Quick test to verify everything works before training

In [None]:
# Test forward pass with one sample
print("Testing forward pass...")

# Get one sample
inputs, targets = train_dataset[0]

# Add batch dimension and move to device
inputs_batch = {
    mod: data.unsqueeze(0).to(device) for mod, data in inputs.items()
}
targets_batch = targets['vil'].unsqueeze(0).to(device)

print(f"\nInput batch shapes:")
for mod, data in inputs_batch.items():
    print(f"  {mod:8s}: {tuple(data.shape)}")

# Forward pass
with torch.no_grad():
    predictions, attention_info, physics_info = model(inputs_batch)

print(f"\n✅ Forward pass successful!")
print(f"   Predictions: {tuple(predictions.shape)}")
print(f"   Min/Max: [{predictions.min():.3f}, {predictions.max():.3f}]")

# Test loss computation
loss, loss_dict = model.compute_loss(predictions, targets_batch, physics_info)

print(f"\n✅ Loss computation successful!")
print(f"   Total loss: {loss.item():.4f}")
print(f"   Components:")
for name, value in loss_dict.items():
    if name != 'total':
        print(f"      {name:12s}: {value:.4f}")

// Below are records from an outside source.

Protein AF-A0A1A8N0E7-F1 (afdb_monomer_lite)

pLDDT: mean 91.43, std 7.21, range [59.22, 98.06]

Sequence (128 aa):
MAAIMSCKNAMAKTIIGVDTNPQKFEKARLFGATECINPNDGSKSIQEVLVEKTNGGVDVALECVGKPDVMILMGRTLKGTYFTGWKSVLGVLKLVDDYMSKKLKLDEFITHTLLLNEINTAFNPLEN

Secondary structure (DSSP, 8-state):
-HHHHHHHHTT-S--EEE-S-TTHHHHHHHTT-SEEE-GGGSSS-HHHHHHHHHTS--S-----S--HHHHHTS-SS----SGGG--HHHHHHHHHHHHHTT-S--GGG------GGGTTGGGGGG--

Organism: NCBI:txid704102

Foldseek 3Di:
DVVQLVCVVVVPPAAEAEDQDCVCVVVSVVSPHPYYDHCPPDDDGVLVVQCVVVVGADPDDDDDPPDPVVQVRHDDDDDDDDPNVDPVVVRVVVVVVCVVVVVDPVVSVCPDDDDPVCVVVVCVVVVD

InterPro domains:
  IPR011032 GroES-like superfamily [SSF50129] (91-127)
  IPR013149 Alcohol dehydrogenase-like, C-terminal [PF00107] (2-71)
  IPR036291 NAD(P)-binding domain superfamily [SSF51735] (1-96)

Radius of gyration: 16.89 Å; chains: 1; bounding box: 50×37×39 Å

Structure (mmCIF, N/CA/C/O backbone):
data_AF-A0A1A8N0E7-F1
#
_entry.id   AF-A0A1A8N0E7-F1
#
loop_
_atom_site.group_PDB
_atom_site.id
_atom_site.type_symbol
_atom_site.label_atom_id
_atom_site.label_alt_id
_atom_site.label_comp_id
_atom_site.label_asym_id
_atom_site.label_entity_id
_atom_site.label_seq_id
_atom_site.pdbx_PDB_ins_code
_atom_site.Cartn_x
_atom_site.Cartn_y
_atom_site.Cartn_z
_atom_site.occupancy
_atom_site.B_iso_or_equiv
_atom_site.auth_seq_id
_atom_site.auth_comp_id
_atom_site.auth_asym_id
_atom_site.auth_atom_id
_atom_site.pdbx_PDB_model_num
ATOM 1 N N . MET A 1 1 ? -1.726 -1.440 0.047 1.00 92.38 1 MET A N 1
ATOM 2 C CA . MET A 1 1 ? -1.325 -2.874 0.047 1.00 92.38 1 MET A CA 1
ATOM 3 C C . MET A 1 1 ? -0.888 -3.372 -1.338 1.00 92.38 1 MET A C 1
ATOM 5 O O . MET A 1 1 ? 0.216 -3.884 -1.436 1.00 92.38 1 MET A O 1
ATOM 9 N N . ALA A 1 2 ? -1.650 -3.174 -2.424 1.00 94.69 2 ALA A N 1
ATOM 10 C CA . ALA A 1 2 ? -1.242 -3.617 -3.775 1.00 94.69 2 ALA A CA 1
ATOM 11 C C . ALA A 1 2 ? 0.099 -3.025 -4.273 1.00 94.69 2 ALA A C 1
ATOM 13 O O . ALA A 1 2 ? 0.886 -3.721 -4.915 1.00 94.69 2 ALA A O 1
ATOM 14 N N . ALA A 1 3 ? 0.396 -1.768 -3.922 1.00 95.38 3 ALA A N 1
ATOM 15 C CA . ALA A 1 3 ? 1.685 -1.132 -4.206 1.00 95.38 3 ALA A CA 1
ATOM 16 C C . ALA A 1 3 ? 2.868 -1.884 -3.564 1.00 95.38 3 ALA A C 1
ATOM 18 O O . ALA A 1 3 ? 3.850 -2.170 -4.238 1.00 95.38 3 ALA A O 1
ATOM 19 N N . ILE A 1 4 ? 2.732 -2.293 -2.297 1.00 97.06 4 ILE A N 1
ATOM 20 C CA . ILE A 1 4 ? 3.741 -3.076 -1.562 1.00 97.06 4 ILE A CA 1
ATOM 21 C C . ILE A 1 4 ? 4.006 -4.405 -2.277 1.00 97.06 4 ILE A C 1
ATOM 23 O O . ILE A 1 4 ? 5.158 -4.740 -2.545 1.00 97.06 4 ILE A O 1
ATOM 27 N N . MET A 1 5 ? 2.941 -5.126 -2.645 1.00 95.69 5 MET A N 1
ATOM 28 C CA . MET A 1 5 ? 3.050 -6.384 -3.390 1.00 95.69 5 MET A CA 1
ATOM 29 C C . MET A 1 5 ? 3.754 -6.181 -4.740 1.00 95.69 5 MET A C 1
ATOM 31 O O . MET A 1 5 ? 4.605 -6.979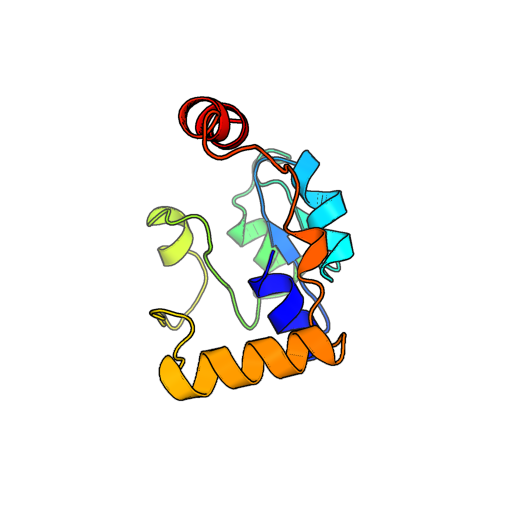 -5.124 1.00 95.69 5 MET A O 1
ATOM 35 N N . SER A 1 6 ? 3.460 -5.078 -5.433 1.00 93.81 6 SER A N 1
ATOM 36 C CA . SER A 1 6 ? 4.108 -4.732 -6.704 1.00 93.81 6 SER A CA 1
ATOM 37 C C . SER A 1 6 ? 5.604 -4.445 -6.524 1.00 93.81 6 SER A C 1
ATOM 39 O O . SER A 1 6 ? 6.419 -4.975 -7.274 1.00 93.81 6 SER A O 1
ATOM 41 N N . CYS A 1 7 ? 5.987 -3.680 -5.495 1.00 96.12 7 CYS A N 1
ATOM 42 C CA . CYS A 1 7 ? 7.390 -3.439 -5.141 1.00 96.12 7 CYS A CA 1
ATOM 43 C C . CYS A 1 7 ? 8.116 -4.745 -4.793 1.00 96.12 7 CYS A C 1
ATOM 45 O O . CYS A 1 7 ? 9.244 -4.961 -5.235 1.00 96.12 7 CYS A O 1
ATOM 47 N N . LYS A 1 8 ? 7.462 -5.643 -4.046 1.00 95.44 8 LYS A N 1
ATOM 48 C CA . LYS A 1 8 ? 8.029 -6.949 -3.700 1.00 95.44 8 LYS A CA 1
ATOM 49 C C . LYS A 1 8 ? 8.273 -7.802 -4.943 1.00 95.44 8 LYS A C 1
ATOM 51 O O . LYS A 1 8 ? 9.355 -8.369 -5.079 1.00 95.44 8 LYS A O 1
ATOM 56 N N . ASN A 1 9 ? 7.309 -7.844 -5.862 1.00 92.81 9 ASN A N 1
ATOM 57 C CA . ASN A 1 9 ? 7.428 -8.563 -7.133 1.00 92.81 9 ASN A CA 1
ATOM 58 C C . ASN A 1 9 ? 8.491 -7.944 -8.055 1.00 92.81 9 ASN A C 1
ATOM 60 O O . ASN A 1 9 ? 9.152 -8.664 -8.795 1.00 92.81 9 ASN A O 1
ATOM 64 N N . ALA A 1 10 ? 8.704 -6.629 -7.964 1.00 94.50 10 ALA A N 1
ATOM 65 C CA . ALA A 1 10 ? 9.799 -5.918 -8.622 1.00 94.50 10 ALA A CA 1
ATOM 66 C C . ALA A 1 10 ? 11.155 -6.068 -7.898 1.00 94.50 10 ALA A C 1
ATOM 68 O O . ALA A 1 10 ? 12.124 -5.415 -8.278 1.00 94.50 10 ALA A O 1
ATOM 69 N N . MET A 1 11 ? 11.238 -6.921 -6.870 1.00 95.38 11 MET A N 1
ATOM 70 C CA . MET A 1 11 ? 12.450 -7.206 -6.092 1.00 95.38 11 MET A CA 1
ATOM 71 C C . MET A 1 11 ? 13.020 -5.997 -5.333 1.00 95.38 11 MET A C 1
ATOM 73 O O . MET A 1 11 ? 14.221 -5.940 -5.067 1.00 95.38 11 MET A O 1
ATOM 77 N N . ALA A 1 12 ? 12.171 -5.045 -4.931 1.00 96.62 12 ALA A N 1
ATOM 78 C CA . ALA A 1 12 ? 12.597 -3.960 -4.053 1.00 96.62 12 ALA A CA 1
ATOM 79 C C . ALA A 1 12 ? 13.154 -4.528 -2.734 1.00 96.62 12 ALA A C 1
ATOM 81 O O . ALA A 1 12 ? 12.502 -5.327 -2.056 1.00 96.62 12 ALA A O 1
ATOM 82 N N . LYS A 1 13 ? 14.378 -4.114 -2.381 1.00 95.88 13 LYS A N 1
ATOM 83 C CA . LYS A 1 13 ? 15.094 -4.596 -1.189 1.00 95.88 13 LYS A CA 1
ATOM 84 C C . LYS A 1 13 ? 14.473 -4.075 0.106 1.00 95.88 13 LYS A C 1
ATOM 86 O O . LYS A 1 13 ? 14.328 -4.836 1.058 1.00 95.88 13 LYS A O 1
ATOM 91 N N . THR A 1 14 ? 14.115 -2.795 0.119 1.00 96.38 14 THR A N 1
ATOM 92 C CA . THR A 1 14 ? 13.532 -2.102 1.270 1.00 96.38 14 THR A CA 1
ATOM 93 C C . THR A 1 14 ? 12.170 -1.561 0.865 1.00 96.38 14 THR A C 1
ATOM 95 O O . THR A 1 14 ? 12.058 -0.844 -0.126 1.00 96.38 14 THR A O 1
ATOM 98 N N . ILE A 1 15 ? 11.131 -1.917 1.618 1.00 97.94 15 ILE A N 1
ATOM 99 C CA . ILE A 1 15 ? 9.755 -1.481 1.380 1.00 97.94 15 ILE A CA 1
ATOM 100 C C . ILE A 1 15 ? 9.200 -0.954 2.703 1.00 97.94 15 ILE A C 1
ATOM 102 O O . ILE A 1 15 ? 8.901 -1.732 3.611 1.00 97.94 15 ILE A O 1
ATOM 106 N N . ILE A 1 16 ? 9.082 0.369 2.810 1.00 97.25 16 ILE A N 1
ATOM 107 C CA . ILE A 1 16 ? 8.626 1.058 4.020 1.00 97.25 16 ILE A CA 1
ATOM 108 C C . ILE A 1 16 ? 7.136 1.373 3.868 1.00 97.25 16 ILE A C 1
ATOM 110 O O . ILE A 1 16 ? 6.750 2.204 3.048 1.00 97.25 16 ILE A O 1
ATOM 114 N N . GLY A 1 17 ? 6.291 0.695 4.642 1.00 97.06 17 GLY A N 1
ATOM 115 C CA . GLY A 1 17 ? 4.872 1.023 4.755 1.00 97.06 17 GLY A CA 1
ATOM 116 C C . GLY A 1 17 ? 4.663 2.189 5.717 1.00 97.06 17 GLY A C 1
ATOM 117 O O . GLY A 1 17 ? 5.114 2.130 6.855 1.00 97.06 17 GLY A O 1
ATOM 118 N N . VAL A 1 18 ? 3.967 3.236 5.287 1.00 95.06 18 VAL A N 1
ATOM 119 C CA . VAL A 1 18 ? 3.624 4.375 6.145 1.00 95.06 18 VAL A CA 1
ATOM 120 C C . VAL A 1 18 ? 2.108 4.476 6.234 1.00 95.06 18 VAL A C 1
ATOM 122 O O . VAL A 1 18 ? 1.445 4.588 5.206 1.00 95.06 18 VAL A O 1
ATOM 125 N N . ASP A 1 19 ? 1.557 4.424 7.444 1.00 95.38 19 ASP A N 1
ATOM 126 C CA . ASP A 1 19 ? 0.123 4.620 7.695 1.00 95.38 19 ASP A CA 1
ATOM 127 C C . ASP A 1 19 ? -0.077 5.134 9.123 1.00 95.38 19 ASP A C 1
ATOM 129 O O . ASP A 1 19 ? 0.697 4.804 10.018 1.00 95.38 19 ASP A O 1
ATOM 133 N N . THR A 1 20 ? -1.114 5.936 9.349 1.00 94.50 20 THR A N 1
ATOM 134 C CA . THR A 1 20 ? -1.464 6.424 10.690 1.00 94.50 20 THR A CA 1
ATOM 135 C C . THR A 1 20 ? -2.179 5.371 11.533 1.00 94.50 20 THR A C 1
ATOM 137 O O . THR A 1 20 ? -2.252 5.518 12.750 1.00 94.50 20 THR A O 1
ATOM 140 N N . ASN A 1 21 ? -2.742 4.332 10.902 1.00 94.44 21 ASN A N 1
ATOM 141 C CA . ASN A 1 21 ? -3.380 3.215 11.587 1.00 94.44 21 ASN A CA 1
ATOM 142 C C . ASN A 1 21 ? -2.397 2.029 11.711 1.00 94.44 21 ASN A C 1
ATOM 144 O O . ASN A 1 21 ? -2.190 1.300 10.730 1.00 94.44 21 ASN A O 1
ATOM 148 N N . PRO A 1 22 ? -1.839 1.768 12.909 1.00 95.56 22 PRO A N 1
ATOM 149 C CA . PRO A 1 22 ? -0.871 0.694 13.110 1.00 95.56 22 PRO A CA 1
ATOM 150 C C . PRO A 1 22 ? -1.465 -0.710 12.933 1.00 95.56 22 PRO A C 1
ATOM 152 O O . PRO A 1 22 ? -0.724 -1.645 12.631 1.00 95.56 22 PRO A O 1
ATOM 155 N N . GLN A 1 23 ? -2.790 -0.882 13.032 1.00 93.81 23 GLN A N 1
ATOM 156 C CA . GLN A 1 23 ? -3.446 -2.181 12.811 1.00 93.81 23 GLN A CA 1
AT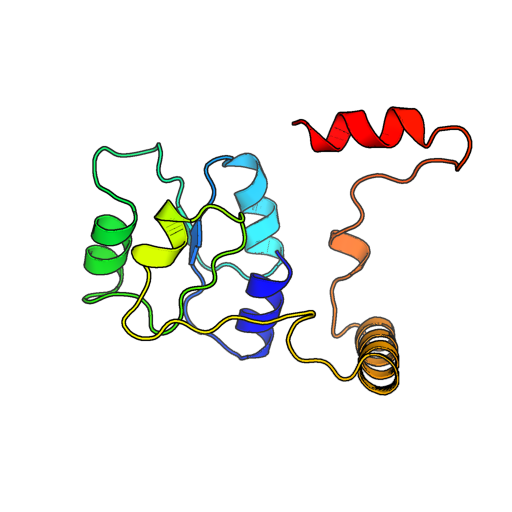OM 157 C C . GLN A 1 23 ? -3.241 -2.694 11.376 1.00 93.81 23 GLN A C 1
ATOM 159 O O . GLN A 1 23 ? -3.276 -3.895 11.118 1.00 93.81 23 GLN A O 1
ATOM 164 N N . LYS A 1 24 ? -2.953 -1.800 10.421 1.00 95.12 24 LYS A N 1
ATOM 165 C CA . LYS A 1 24 ? -2.667 -2.178 9.032 1.00 95.12 24 LYS A CA 1
ATOM 166 C C . LYS A 1 24 ? -1.261 -2.748 8.836 1.00 95.12 24 LYS A C 1
ATOM 168 O O . LYS A 1 24 ? -0.993 -3.311 7.773 1.00 95.12 24 LYS A O 1
ATOM 173 N N . PHE A 1 25 ? -0.351 -2.602 9.802 1.00 97.19 25 PHE A N 1
ATOM 174 C CA . PHE A 1 25 ? 1.063 -2.946 9.621 1.00 97.19 25 PHE A CA 1
ATOM 175 C C . PHE A 1 25 ? 1.315 -4.444 9.515 1.00 97.19 25 PHE A C 1
ATOM 177 O O . PHE A 1 25 ? 2.146 -4.859 8.710 1.00 97.19 25 PHE A O 1
ATOM 184 N N . GLU A 1 26 ? 0.575 -5.266 10.256 1.00 96.38 26 GLU A N 1
ATOM 185 C CA . GLU A 1 26 ? 0.666 -6.721 10.120 1.00 96.38 26 GLU A CA 1
ATOM 186 C C . GLU A 1 26 ? 0.323 -7.148 8.687 1.00 96.38 26 GLU A C 1
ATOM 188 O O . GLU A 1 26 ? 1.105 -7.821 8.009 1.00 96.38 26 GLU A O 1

print("\n🎉 Model ready for training!")

## 5. Training Pipeline

Full training loop with checkpointing and logging

In [None]:
# Training configuration
from torch.utils.data import DataLoader
from stormfusion.data.sevir_multimodal import multimodal_collate_fn
from tqdm import tqdm
import time

# Config
BATCH_SIZE = 4
LR = 1e-4
EPOCHS = 20
LAMBDA_MSE = 1.0
LAMBDA_PHYSICS = 0.1
LAMBDA_EXTREME = 2.0

CHECKPOINT_DIR = "/content/drive/MyDrive/SEVIR_Data/checkpoints/paper1_sgt"
os.makedirs(CHECKPOINT_DIR, exist_ok=True)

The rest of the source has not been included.